## [Entries supplied]
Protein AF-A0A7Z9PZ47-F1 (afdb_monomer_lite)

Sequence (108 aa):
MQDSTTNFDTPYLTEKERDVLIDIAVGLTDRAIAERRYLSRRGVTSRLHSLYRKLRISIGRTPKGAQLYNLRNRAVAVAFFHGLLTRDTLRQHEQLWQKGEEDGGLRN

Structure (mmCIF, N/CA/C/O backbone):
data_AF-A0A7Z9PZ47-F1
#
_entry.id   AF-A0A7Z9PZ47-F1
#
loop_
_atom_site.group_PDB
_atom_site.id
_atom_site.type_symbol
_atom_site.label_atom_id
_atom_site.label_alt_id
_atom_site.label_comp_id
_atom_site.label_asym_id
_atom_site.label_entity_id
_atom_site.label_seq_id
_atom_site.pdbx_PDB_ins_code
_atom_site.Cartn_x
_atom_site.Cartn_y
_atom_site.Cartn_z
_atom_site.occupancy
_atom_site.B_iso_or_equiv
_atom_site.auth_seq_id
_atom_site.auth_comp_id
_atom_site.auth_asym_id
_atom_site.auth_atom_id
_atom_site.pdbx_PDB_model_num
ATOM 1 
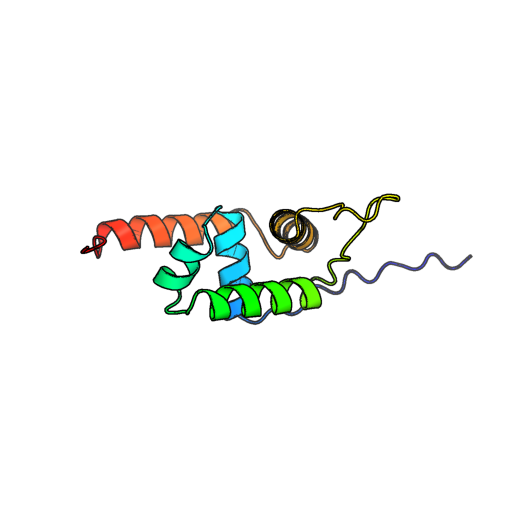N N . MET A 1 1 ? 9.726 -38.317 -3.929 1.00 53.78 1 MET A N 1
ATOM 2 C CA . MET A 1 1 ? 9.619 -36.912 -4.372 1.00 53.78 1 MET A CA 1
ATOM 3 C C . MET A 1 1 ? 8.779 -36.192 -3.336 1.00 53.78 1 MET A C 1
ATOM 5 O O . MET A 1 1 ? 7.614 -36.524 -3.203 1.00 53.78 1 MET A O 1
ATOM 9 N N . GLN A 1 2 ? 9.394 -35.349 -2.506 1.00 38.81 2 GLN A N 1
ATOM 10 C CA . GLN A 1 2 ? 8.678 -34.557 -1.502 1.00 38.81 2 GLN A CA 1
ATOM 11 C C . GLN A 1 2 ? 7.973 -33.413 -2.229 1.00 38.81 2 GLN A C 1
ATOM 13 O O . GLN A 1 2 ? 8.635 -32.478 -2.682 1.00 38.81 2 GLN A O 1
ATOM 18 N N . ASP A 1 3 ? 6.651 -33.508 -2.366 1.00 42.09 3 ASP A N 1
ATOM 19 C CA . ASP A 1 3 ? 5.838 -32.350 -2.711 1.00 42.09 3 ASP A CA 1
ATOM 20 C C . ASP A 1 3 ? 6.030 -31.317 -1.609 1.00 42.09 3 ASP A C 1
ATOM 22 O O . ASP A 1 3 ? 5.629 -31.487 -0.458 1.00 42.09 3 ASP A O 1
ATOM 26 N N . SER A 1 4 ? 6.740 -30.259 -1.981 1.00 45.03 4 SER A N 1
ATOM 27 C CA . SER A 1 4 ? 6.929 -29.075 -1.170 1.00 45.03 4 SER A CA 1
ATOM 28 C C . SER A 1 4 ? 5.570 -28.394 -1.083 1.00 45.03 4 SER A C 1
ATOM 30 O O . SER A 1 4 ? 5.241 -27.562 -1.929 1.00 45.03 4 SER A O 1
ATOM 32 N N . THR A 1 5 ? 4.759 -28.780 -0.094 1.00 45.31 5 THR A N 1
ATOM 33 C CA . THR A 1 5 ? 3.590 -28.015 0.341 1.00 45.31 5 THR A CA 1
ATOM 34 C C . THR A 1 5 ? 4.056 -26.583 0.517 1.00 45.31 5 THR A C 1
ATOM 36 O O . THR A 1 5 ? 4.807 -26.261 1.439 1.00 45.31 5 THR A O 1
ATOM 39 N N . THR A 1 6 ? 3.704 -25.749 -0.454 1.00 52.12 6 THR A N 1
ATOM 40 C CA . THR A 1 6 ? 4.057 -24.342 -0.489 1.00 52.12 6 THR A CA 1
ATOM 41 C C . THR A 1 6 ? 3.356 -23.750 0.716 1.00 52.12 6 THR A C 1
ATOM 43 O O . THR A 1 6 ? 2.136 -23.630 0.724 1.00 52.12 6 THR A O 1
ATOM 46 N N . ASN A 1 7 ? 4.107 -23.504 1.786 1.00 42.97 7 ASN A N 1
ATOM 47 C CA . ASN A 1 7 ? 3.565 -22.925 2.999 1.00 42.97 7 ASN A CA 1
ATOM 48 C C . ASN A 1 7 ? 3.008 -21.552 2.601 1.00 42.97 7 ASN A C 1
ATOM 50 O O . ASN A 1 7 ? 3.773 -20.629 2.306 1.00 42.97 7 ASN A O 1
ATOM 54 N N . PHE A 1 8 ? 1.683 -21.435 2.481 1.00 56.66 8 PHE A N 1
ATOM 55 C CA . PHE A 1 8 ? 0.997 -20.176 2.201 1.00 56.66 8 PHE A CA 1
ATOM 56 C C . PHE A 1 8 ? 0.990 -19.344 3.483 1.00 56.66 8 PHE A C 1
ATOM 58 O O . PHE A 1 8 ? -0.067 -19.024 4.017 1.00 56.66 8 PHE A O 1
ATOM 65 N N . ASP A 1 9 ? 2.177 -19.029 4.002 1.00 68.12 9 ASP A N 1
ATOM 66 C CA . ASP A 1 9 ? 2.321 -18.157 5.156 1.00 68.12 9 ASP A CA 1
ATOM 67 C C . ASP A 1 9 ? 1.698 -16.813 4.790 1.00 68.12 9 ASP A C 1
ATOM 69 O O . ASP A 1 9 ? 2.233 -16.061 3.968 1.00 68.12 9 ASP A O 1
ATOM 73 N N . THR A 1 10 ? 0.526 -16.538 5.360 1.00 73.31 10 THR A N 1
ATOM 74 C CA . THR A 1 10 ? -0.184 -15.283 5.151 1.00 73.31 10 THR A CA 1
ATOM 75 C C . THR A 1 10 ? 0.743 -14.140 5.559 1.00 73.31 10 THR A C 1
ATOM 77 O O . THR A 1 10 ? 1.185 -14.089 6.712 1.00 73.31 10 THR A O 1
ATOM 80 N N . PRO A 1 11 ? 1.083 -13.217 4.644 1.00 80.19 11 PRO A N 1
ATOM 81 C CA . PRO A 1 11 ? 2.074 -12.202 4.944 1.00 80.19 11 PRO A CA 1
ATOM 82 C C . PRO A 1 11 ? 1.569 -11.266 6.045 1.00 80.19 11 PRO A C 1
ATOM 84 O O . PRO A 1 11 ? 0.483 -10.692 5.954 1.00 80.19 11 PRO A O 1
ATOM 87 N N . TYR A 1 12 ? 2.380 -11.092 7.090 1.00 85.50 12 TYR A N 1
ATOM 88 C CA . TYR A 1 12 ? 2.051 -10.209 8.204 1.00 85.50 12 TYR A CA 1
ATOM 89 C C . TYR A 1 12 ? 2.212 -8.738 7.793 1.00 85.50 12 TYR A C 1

## [Your instructions]
What you return must match the records exactly, apart from the images, which are omitted.

## [Solution to this task]
Protein AF-A0A7Z9PZ47-F1 (afdb_monomer_lite)

Sequence (108 aa):
MQDSTTNFDTPYLTEKERDVLIDIAVGLTDRAIAERRYLSRRGVTSRLHSLYRKLRISIGRTPKGAQLYNLRNRAVAVAFFHGLLTRDTLRQHEQLWQKGEEDGGLRN

Structure (mmCIF, N/CA/C/O backbone):
data_AF-A0A7Z9PZ47-F1
#
_entry.id   AF-A0A7Z9PZ47-F1
#
loop_
_atom_site.group_PDB
_atom_site.id
_atom_site.type_symbol
_atom_site.label_atom_id
_atom_site.label_alt_id
_atom_site.label_comp_id
_atom_site.label_asym_id
_atom_site.label_entity_id
_atom_site.label_seq_id
_atom_site.pdbx_PDB_ins_code
_atom_site.Cartn_x
_atom_site.Cartn_y
_atom_site.Cartn_z
_atom_site.occupancy
_atom_site.B_iso_or_equiv
_atom_site.auth_seq_id
_atom_site.auth_comp_id
_atom_site.auth_asym_id
_atom_site.auth_atom_id
_atom_site.pdbx_PDB_model_num
ATOM 1 
N N . MET A 1 1 ? 9.726 -38.317 -3.929 1.00 53.78 1 MET A N 1
ATOM 2 C CA . MET A 1 1 ? 9.619 -36.912 -4.372 1.00 53.78 1 MET A CA 1
ATOM 3 C C . MET A 1 1 ? 8.779 -36.192 -3.336 1.00 53.78 1 MET A C 1
ATOM 5 O O . MET A 1 1 ? 7.614 -36.524 -3.203 1.00 53.78 1 MET A O 1
ATOM 9 N N . GLN A 1 2 ? 9.394 -35.349 -2.506 1.00 38.81 2 GLN A N 1
ATOM 10 C CA . GLN A 1 2 ? 8.678 -34.557 -1.502 1.00 38.81 2 GLN A CA 1
ATOM 11 C C . GLN A 1 2 ? 7.973 -33.413 -2.229 1.00 38.81 2 GLN A C 1
ATOM 13 O O . GLN A 1 2 ? 8.635 -32.478 -2.682 1.00 38.81 2 GLN A O 1
ATOM 18 N N . ASP A 1 3 ? 6.651 -33.508 -2.366 1.00 42.09 3 ASP A N 1
ATOM 19 C CA . ASP A 1 3 ? 5.838 -32.350 -2.711 1.00 42.09 3 ASP A CA 1
ATOM 20 C C . ASP A 1 3 ? 6.030 -31.317 -1.609 1.00 42.09 3 ASP A C 1
ATOM 22 O O . ASP A 1 3 ? 5.629 -31.487 -0.458 1.00 42.09 3 ASP A O 1
ATOM 26 N N . SER A 1 4 ? 6.740 -30.259 -1.981 1.00 45.03 4 SER A N 1
ATOM 27 C CA . SER A 1 4 ? 6.929 -29.075 -1.170 1.00 45.03 4 SER A CA 1
ATOM 28 C C . SER A 1 4 ? 5.570 -28.394 -1.083 1.00 45.03 4 SER A C 1
ATOM 30 O O . SER A 1 4 ? 5.241 -27.562 -1.929 1.00 45.03 4 SER A O 1
ATOM 32 N N . THR A 1 5 ? 4.759 -28.780 -0.094 1.00 45.31 5 THR A N 1
ATOM 33 C CA . THR A 1 5 ? 3.590 -28.015 0.341 1.00 45.31 5 THR A CA 1
ATOM 34 C C . THR A 1 5 ? 4.056 -26.583 0.517 1.00 45.31 5 THR A C 1
ATOM 36 O O . THR A 1 5 ? 4.807 -26.261 1.439 1.00 45.31 5 THR A O 1
ATOM 39 N N . THR A 1 6 ? 3.704 -25.749 -0.454 1.00 52.12 6 THR A N 1
ATOM 40 C CA . THR A 1 6 ? 4.057 -24.342 -0.489 1.00 52.12 6 THR A CA 1
ATOM 41 C C . THR A 1 6 ? 3.356 -23.750 0.716 1.00 52.12 6 THR A C 1
ATOM 43 O O . THR A 1 6 ? 2.136 -23.630 0.724 1.00 52.12 6 THR A O 1
ATOM 46 N N . ASN A 1 7 ? 4.107 -23.504 1.786 1.00 42.97 7 ASN A N 1
ATOM 47 C CA . ASN A 1 7 ? 3.565 -22.925 2.999 1.00 42.97 7 ASN A CA 1
ATOM 48 C C . ASN A 1 7 ? 3.008 -21.552 2.601 1.00 42.97 7 ASN A C 1
ATOM 50 O O . ASN A 1 7 ? 3.773 -20.629 2.306 1.00 42.97 7 ASN A O 1
ATOM 54 N N . PHE A 1 8 ? 1.683 -21.435 2.481 1.00 56.66 8 PHE A N 1
ATOM 55 C CA . PHE A 1 8 ? 0.997 -20.176 2.201 1.00 56.66 8 PHE A CA 1
ATOM 56 C C . PHE A 1 8 ? 0.990 -19.344 3.483 1.00 56.66 8 PHE A C 1
ATOM 58 O O . PHE A 1 8 ? -0.067 -19.024 4.017 1.00 56.66 8 PHE A O 1
ATOM 65 N N . ASP A 1 9 ? 2.177 -19.029 4.002 1.00 68.12 9 ASP A N 1
ATOM 66 C CA . ASP A 1 9 ? 2.321 -18.157 5.156 1.00 68.12 9 ASP A CA 1
ATOM 67 C C . ASP A 1 9 ? 1.698 -16.813 4.790 1.00 68.12 9 ASP A C 1
ATOM 69 O O . ASP A 1 9 ? 2.233 -16.061 3.968 1.00 68.12 9 ASP A O 1
ATOM 73 N N . THR A 1 10 ? 0.526 -16.538 5.360 1.00 73.31 10 THR A N 1
ATOM 74 C CA . THR A 1 10 ? -0.184 -15.283 5.151 1.00 73.31 10 THR A CA 1
ATOM 75 C C . THR A 1 10 ? 0.743 -14.140 5.559 1.00 73.31 10 THR A C 1
ATOM 77 O O . THR A 1 10 ? 1.185 -14.089 6.712 1.00 73.31 10 THR A O 1
ATOM 80 N N . PRO A 1 11 ? 1.083 -13.217 4.644 1.00 80.19 11 PRO A N 1
ATOM 81 C CA . PRO A 1 11 ? 2.074 -12.202 4.944 1.00 80.19 11 PRO A CA 1
ATOM 82 C C . PRO A 1 11 ? 1.569 -11.266 6.045 1.00 80.19 11 PRO A C 1
ATOM 84 O O . PRO A 1 11 ? 0.483 -10.692 5.954 1.00 80.19 11 PRO A O 1
ATOM 87 N N . TYR A 1 12 ? 2.380 -11.092 7.090 1.00 85.50 12 TYR A N 1
ATOM 88 C CA . TYR A 1 12 ? 2.051 -10.209 8.204 1.00 85.50 12 TYR A CA 1
ATOM 89 C C . TYR A 1 12 ? 2.212 -8.738 7.793 1.00 85.50 12 TYR A C 1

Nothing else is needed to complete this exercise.